# Personal + possessive pronoun



## tarinoidenkertoja

Hello,
I wrote a simple sentence like: "A olaszod jobb, mint az  magyarom", this time , a native speaker corrected it as in: "A te olaszod jobb, mint az én magyarom". I can't understand why "te" and "én" are required in this case, is there any other case where the possessive pronoun must be preceded by the personal pronoun?


----------



## Zsanna

Hello tarino,

Your sentence was OK, don't worry, the corrected version just sounds more explicit, the opposition is more obvious like this. 

I suppose it is a little bit like in Italian, that the personal pronouns (io, tu, ecc.) are usually not used except when there is a special accent on them. Here, it seems a little bit like that. 
The possessive endings express whose knowledge of language you mean but if you put the personal pronouns before the nouns, the opposition between the two persons involved is underlined more clearly.

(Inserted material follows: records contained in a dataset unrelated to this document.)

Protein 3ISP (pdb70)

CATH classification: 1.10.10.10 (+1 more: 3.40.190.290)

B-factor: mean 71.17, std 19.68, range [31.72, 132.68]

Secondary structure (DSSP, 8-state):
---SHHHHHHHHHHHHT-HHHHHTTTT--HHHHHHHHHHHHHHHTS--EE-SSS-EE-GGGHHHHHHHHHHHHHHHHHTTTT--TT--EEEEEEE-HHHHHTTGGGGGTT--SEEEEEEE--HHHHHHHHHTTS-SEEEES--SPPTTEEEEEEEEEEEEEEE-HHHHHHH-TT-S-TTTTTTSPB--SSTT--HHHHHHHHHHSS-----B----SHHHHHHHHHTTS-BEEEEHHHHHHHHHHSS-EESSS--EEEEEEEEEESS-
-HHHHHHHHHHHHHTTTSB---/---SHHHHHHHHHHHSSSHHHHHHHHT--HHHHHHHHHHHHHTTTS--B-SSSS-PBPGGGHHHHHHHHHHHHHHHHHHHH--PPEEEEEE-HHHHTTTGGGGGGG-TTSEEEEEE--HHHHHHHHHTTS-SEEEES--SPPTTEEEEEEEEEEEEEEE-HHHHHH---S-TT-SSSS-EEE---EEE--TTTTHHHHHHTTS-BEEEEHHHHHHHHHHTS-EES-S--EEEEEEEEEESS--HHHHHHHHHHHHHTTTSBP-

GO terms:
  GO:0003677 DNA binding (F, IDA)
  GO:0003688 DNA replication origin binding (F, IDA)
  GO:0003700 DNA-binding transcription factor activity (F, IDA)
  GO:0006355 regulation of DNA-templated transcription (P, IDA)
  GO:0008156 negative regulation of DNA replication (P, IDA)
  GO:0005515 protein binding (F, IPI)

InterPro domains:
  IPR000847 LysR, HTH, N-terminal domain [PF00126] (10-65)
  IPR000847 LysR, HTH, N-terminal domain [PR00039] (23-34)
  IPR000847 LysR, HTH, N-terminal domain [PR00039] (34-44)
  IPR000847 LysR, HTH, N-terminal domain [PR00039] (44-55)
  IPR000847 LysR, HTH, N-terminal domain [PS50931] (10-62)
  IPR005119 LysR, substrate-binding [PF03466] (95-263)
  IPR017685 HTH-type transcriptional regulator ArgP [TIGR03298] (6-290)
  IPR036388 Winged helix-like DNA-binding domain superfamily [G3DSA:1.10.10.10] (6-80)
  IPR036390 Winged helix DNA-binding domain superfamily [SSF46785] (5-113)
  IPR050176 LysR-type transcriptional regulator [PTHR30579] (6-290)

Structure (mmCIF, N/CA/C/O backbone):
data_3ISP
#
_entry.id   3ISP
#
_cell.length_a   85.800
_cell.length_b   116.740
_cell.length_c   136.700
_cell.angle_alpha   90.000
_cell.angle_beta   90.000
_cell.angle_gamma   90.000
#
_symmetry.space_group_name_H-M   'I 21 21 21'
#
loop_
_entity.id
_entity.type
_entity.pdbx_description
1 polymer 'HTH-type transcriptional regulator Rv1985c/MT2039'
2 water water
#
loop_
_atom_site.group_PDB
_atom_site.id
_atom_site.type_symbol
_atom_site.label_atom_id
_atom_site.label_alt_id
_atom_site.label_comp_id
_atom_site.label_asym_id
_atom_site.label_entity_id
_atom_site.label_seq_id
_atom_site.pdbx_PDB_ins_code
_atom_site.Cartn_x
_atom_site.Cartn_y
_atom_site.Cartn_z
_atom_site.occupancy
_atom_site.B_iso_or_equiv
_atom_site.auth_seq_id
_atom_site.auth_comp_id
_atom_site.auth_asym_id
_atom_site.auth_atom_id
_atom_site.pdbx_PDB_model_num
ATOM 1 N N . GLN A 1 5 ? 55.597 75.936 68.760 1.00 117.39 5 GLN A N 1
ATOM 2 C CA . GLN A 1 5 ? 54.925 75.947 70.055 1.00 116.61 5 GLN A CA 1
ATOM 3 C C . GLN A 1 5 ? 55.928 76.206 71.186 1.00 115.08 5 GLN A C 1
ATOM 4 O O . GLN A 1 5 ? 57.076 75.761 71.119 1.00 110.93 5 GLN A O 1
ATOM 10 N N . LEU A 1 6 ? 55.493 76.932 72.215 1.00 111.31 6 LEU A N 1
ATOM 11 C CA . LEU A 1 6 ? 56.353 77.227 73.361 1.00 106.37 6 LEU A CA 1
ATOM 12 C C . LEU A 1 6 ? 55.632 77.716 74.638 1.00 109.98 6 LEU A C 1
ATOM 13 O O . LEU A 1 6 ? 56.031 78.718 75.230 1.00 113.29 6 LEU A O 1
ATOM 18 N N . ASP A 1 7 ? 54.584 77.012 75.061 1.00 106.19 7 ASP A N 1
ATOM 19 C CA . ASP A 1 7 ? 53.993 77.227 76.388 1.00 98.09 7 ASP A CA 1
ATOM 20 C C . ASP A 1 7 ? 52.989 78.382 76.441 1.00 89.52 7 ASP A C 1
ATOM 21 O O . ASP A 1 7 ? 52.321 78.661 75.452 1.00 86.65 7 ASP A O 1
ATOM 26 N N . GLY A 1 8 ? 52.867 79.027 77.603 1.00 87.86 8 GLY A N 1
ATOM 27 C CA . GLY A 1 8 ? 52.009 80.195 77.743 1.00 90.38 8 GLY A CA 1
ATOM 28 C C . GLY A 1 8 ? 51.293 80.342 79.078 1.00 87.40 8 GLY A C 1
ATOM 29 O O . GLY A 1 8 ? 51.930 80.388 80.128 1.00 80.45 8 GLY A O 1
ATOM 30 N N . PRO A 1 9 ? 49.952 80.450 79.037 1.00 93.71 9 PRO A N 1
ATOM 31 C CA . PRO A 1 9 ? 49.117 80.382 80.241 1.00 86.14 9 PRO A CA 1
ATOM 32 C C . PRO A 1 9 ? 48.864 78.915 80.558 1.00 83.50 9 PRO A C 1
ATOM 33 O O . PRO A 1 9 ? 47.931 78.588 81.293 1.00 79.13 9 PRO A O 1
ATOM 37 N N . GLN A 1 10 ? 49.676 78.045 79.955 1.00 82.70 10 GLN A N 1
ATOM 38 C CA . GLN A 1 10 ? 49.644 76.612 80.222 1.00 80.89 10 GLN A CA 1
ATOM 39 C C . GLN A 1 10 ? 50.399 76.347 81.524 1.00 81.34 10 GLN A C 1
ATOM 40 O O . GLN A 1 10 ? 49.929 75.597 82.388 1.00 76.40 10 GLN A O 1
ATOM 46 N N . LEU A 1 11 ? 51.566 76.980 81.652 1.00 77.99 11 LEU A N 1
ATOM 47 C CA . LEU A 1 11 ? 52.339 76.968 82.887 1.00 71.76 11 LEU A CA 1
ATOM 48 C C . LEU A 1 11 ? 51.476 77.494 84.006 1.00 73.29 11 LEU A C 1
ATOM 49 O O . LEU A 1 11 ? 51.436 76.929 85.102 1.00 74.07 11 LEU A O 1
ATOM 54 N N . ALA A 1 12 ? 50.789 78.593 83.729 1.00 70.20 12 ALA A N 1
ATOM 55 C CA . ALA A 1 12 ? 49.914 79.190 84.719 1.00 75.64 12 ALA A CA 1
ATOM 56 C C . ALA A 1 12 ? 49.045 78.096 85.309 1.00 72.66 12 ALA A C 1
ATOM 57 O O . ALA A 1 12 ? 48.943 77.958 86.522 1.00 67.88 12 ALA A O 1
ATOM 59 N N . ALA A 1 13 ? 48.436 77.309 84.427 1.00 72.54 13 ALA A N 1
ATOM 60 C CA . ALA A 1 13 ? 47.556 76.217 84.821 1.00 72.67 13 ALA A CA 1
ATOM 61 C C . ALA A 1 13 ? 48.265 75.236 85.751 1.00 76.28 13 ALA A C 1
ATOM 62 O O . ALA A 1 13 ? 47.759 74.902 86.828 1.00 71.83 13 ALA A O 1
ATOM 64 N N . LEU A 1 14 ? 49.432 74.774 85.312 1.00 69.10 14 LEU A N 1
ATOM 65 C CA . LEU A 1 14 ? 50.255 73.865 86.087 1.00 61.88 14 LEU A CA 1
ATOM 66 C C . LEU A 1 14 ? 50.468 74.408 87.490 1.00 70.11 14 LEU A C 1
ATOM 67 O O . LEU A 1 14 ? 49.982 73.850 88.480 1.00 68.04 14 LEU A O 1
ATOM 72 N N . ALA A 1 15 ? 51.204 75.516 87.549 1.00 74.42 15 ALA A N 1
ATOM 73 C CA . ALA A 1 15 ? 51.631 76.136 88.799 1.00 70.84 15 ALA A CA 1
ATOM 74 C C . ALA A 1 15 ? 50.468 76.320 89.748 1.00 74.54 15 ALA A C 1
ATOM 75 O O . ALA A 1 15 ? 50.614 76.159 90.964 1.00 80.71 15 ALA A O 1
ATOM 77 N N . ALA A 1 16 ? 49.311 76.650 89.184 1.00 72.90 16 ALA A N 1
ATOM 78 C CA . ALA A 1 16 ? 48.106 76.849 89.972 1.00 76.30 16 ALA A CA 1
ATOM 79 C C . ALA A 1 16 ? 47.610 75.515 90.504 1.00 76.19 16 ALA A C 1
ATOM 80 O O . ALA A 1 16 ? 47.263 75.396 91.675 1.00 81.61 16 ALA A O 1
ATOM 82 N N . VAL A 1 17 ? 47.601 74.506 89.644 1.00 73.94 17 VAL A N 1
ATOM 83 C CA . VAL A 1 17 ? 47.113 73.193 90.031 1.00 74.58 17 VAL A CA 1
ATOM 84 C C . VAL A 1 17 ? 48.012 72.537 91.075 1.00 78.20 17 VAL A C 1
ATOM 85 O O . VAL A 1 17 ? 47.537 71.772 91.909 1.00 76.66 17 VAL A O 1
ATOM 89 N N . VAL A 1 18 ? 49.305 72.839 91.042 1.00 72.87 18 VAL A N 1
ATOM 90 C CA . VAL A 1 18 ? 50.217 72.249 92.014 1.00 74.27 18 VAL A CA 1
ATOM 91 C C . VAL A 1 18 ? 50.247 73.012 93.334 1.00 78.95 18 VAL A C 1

P.S. The personal pronoun can be put even if it is unstressed e.g. in special expressions (e.g. az én házam -- az én váram) but that complicates life a bit, you can leave it for later.


----------



## francisgranada

tarinoidenkertoja said:


> ... "A olaszod jobb, mint az  magyarom" ...


A little correction: "*Az *olaszod jobb, mint* a* magyarom"
(The original or "full" form of the article is "*az"*, but before a consonant this "*az*" becomes* "a"* for euphonic reasons. In the past it used to be written with apostophe: *a'*) 

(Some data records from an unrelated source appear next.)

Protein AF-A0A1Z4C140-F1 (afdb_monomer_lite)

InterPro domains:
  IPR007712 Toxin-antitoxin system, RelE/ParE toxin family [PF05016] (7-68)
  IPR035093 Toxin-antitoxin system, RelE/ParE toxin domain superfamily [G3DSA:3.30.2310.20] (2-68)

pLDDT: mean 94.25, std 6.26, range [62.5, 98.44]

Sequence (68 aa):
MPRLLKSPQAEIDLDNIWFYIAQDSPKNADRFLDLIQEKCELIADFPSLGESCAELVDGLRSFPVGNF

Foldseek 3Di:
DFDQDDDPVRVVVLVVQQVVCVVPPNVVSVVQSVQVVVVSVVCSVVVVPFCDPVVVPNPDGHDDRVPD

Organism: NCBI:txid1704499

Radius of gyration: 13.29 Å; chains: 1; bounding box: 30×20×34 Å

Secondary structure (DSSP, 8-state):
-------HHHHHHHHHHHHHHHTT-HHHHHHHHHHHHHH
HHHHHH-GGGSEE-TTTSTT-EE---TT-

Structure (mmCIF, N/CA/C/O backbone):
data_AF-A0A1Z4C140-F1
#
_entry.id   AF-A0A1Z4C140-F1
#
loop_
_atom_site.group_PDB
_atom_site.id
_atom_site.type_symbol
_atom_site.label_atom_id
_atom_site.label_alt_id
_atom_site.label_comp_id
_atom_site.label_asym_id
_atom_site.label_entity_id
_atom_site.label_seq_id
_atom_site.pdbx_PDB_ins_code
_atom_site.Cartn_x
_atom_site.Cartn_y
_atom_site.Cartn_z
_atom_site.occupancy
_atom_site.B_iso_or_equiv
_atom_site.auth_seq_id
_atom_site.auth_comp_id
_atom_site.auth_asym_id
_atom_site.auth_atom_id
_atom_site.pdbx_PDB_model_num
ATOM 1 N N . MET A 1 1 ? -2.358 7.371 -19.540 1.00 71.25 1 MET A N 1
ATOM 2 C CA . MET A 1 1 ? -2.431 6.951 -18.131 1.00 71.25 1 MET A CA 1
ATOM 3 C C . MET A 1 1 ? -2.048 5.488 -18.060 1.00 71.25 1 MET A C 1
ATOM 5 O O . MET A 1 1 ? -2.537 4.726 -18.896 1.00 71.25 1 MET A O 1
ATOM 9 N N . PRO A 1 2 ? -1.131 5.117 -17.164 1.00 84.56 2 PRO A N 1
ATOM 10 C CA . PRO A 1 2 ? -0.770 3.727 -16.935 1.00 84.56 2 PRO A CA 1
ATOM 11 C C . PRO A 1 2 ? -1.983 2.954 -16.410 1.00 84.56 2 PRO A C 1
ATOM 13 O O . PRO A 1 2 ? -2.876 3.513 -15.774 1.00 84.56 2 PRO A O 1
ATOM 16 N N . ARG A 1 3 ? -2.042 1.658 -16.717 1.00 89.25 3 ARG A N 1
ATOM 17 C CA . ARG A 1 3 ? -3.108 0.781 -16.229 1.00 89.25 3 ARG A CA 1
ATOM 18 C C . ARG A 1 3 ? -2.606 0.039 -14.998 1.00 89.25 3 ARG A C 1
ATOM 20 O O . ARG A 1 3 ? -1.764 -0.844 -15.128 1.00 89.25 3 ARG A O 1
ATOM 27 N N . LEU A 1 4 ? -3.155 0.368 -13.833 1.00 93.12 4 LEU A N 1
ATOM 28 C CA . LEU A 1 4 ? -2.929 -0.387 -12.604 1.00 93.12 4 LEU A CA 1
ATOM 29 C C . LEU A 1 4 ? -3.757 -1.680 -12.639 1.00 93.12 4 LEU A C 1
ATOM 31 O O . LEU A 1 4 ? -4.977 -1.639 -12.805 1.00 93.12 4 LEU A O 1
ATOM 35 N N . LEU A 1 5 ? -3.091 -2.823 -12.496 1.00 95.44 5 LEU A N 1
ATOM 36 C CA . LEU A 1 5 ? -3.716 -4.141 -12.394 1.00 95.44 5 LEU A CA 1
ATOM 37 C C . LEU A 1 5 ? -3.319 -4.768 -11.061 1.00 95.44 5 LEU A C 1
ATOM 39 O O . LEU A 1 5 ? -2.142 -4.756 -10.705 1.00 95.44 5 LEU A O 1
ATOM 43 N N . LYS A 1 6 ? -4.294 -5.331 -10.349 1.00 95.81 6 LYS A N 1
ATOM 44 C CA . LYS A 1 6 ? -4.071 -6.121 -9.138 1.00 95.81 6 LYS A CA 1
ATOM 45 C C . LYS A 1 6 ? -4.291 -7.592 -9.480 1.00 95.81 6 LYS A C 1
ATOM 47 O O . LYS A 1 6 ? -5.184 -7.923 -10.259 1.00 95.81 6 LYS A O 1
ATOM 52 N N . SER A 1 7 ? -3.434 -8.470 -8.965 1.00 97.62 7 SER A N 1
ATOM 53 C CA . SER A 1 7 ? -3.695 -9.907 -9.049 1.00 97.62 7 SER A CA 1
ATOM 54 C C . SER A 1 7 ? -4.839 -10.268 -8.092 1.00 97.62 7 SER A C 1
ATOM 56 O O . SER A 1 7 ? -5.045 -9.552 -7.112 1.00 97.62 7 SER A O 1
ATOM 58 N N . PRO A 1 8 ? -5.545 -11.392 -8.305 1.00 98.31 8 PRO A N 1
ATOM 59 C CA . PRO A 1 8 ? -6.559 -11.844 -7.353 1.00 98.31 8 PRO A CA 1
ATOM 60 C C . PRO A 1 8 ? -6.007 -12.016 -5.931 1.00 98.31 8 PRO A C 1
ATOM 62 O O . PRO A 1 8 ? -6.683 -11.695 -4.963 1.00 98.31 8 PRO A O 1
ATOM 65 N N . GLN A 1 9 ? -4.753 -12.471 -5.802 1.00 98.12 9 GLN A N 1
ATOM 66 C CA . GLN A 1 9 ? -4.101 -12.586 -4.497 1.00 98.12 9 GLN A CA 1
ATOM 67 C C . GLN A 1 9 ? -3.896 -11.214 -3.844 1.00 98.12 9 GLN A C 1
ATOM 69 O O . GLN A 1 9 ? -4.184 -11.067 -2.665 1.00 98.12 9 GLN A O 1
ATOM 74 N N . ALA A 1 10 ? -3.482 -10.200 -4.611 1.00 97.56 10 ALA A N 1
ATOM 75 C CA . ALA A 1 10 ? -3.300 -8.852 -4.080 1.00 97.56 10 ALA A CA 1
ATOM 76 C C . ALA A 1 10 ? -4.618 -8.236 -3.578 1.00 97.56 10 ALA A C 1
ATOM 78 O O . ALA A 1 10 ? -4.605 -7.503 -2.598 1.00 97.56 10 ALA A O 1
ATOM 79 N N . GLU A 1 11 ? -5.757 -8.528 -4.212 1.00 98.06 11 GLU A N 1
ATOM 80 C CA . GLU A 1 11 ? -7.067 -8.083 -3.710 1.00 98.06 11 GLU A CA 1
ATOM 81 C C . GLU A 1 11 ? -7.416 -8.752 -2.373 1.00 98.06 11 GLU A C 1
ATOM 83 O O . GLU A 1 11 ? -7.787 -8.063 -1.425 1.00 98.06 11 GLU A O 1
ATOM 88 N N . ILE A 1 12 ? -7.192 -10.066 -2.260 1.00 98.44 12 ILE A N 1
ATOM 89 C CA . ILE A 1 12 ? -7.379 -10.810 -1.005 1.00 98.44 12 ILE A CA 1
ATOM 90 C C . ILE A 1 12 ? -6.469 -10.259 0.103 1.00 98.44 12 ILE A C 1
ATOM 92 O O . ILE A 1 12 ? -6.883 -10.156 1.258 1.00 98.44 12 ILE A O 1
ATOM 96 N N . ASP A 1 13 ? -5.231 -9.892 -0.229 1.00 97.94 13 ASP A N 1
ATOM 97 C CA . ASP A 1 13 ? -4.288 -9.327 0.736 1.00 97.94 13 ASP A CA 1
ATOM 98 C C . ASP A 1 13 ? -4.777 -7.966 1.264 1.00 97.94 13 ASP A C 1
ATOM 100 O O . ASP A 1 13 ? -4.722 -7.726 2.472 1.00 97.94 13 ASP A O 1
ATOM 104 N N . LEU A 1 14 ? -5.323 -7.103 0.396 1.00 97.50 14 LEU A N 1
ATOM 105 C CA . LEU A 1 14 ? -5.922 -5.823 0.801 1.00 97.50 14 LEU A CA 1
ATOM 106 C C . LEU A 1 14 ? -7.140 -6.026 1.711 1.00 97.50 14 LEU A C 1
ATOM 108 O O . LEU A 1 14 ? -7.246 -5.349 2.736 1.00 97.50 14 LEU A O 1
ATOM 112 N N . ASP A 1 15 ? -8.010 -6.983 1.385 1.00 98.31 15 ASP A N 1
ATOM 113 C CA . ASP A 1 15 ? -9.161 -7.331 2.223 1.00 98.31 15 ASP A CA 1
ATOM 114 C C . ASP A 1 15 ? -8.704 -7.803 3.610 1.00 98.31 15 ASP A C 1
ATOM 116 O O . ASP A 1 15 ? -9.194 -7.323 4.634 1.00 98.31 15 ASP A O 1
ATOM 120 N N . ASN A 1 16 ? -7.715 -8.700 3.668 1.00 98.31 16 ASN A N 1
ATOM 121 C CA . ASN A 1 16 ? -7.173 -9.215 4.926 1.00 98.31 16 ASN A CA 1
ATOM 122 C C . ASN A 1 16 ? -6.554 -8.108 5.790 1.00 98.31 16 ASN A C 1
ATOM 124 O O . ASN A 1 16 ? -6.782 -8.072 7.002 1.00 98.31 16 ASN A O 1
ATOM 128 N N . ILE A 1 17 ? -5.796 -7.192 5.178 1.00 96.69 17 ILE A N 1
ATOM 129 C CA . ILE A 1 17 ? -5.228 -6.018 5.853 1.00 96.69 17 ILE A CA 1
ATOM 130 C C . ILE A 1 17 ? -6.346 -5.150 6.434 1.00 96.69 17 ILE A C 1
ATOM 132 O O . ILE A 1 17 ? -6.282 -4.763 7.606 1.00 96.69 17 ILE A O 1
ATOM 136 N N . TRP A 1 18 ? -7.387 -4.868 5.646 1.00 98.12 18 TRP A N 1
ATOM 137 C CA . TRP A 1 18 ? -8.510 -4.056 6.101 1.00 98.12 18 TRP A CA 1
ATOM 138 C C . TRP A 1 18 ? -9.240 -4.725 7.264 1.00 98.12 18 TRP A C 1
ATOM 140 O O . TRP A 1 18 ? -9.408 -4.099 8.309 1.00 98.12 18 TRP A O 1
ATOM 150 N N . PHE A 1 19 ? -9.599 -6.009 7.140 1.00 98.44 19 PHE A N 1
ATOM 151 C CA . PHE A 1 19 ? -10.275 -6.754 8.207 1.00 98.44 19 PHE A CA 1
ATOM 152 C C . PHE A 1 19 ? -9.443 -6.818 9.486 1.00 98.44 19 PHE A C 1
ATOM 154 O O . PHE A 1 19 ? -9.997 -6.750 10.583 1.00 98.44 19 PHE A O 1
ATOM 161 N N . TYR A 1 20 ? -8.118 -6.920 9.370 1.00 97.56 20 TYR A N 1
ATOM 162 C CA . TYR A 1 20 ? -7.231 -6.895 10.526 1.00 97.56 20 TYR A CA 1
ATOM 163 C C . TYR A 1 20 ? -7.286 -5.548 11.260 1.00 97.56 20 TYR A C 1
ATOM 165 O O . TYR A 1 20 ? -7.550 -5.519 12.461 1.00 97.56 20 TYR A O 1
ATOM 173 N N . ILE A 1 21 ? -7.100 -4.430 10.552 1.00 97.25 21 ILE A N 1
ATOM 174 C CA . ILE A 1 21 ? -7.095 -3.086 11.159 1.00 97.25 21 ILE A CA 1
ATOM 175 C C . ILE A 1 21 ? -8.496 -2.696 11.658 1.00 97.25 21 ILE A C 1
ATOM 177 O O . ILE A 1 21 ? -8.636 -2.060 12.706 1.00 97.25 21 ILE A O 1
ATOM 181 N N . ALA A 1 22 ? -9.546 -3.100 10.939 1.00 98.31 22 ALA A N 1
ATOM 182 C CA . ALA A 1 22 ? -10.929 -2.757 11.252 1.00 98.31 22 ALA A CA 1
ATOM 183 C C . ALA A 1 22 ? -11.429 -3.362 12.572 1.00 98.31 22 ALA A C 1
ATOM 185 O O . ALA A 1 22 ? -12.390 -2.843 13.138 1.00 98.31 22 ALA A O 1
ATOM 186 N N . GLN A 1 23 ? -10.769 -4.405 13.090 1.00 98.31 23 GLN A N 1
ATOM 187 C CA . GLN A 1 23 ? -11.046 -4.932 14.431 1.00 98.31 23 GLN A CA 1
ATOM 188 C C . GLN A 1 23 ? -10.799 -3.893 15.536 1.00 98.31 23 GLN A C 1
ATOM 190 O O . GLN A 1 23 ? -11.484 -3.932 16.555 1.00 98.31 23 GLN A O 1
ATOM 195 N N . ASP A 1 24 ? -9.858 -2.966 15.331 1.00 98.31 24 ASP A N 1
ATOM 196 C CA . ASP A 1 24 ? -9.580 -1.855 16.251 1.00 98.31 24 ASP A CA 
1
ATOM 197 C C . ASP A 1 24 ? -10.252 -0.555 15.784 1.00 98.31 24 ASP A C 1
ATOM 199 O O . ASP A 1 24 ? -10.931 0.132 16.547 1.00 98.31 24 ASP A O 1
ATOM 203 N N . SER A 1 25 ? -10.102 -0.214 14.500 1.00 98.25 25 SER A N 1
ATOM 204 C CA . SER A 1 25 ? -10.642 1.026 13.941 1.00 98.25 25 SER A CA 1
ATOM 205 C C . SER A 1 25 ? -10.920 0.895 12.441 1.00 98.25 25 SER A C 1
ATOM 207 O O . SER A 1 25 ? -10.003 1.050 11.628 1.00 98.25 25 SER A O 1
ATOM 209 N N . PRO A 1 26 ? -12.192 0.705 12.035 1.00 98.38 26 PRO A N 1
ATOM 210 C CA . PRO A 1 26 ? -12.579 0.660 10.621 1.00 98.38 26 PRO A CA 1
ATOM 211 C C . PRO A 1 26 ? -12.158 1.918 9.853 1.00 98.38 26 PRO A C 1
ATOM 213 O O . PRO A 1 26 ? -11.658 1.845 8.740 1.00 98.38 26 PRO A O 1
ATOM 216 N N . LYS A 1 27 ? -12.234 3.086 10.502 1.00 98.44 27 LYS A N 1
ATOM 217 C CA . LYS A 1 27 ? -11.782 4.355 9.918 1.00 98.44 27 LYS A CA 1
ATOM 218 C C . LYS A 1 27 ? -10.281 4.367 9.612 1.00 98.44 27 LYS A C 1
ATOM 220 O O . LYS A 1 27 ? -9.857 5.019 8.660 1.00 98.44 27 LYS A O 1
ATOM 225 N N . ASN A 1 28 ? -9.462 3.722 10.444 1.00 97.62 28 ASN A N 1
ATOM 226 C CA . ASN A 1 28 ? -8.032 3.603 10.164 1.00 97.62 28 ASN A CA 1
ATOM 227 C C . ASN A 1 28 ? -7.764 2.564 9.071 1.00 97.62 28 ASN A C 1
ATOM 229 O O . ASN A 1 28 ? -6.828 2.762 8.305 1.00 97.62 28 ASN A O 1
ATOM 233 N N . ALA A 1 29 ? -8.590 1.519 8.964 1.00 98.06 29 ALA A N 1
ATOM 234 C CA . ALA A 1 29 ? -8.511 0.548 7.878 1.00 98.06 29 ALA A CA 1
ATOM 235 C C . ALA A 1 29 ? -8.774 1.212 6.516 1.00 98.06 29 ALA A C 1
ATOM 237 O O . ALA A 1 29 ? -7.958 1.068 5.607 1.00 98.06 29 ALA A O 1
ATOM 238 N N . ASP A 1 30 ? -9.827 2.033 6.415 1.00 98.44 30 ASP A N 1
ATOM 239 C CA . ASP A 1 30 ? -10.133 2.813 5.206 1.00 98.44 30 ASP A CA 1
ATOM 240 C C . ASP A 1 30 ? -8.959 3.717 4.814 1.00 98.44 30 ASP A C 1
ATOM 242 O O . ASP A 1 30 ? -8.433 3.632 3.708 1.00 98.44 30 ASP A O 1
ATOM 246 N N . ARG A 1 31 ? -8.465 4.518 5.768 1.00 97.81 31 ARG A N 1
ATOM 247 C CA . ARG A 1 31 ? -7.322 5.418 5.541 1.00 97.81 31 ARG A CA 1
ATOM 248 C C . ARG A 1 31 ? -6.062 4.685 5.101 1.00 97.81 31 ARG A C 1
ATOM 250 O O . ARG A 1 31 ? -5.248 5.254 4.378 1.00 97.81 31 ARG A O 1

I'd like to add to Zsanna's explanation that in your example, without giving more context, the _contrast _is emphasised (i.e. *Your *Italian versus *My *Hungarian), that's why "A *te* olaszod jobb, mint az *én* magyarom" sounds better. 

In Italian, in this case we cannot express the difference, but in some other cases yes (as Zsanna has already mentioned).   For example, instead of "Sono italiano, ma tu sei ungherese" it's better to say "*Io* sono italiano, ma tu sei ungherese".


----------



## Encolpius

Hmm...strange sentence...but I understand it's the literal translation...I think the Hungarian sentence means "your Italian girlfriend is better than my Hungarian girlfriend". 
I'd say: Jobban beszélsz olaszul, mint én magyarul.


----------



## Zsanna

It is true that it could be interpreted like that, too. In fact _any_ noun (e.g. book, letter, etc.) could come after Italian and Hungarian but this is why context helps!
Otherwise your suggestion is the most explicit version.


----------



## francisgranada

My "two cents"...

"Jobban beszélsz olaszul, mint én magyarul" is, of course, a much more natural way for expressing the idea we are talking about. The interpretation of "Az olaszod jobb, minta magyarom"  depends _only _on the context, as Zsanna has already said. I don't think at all, that this sentence/phrase, without any context, should "automatically" mean "your Italian girlfriend is better than my Hungarian girlfriend".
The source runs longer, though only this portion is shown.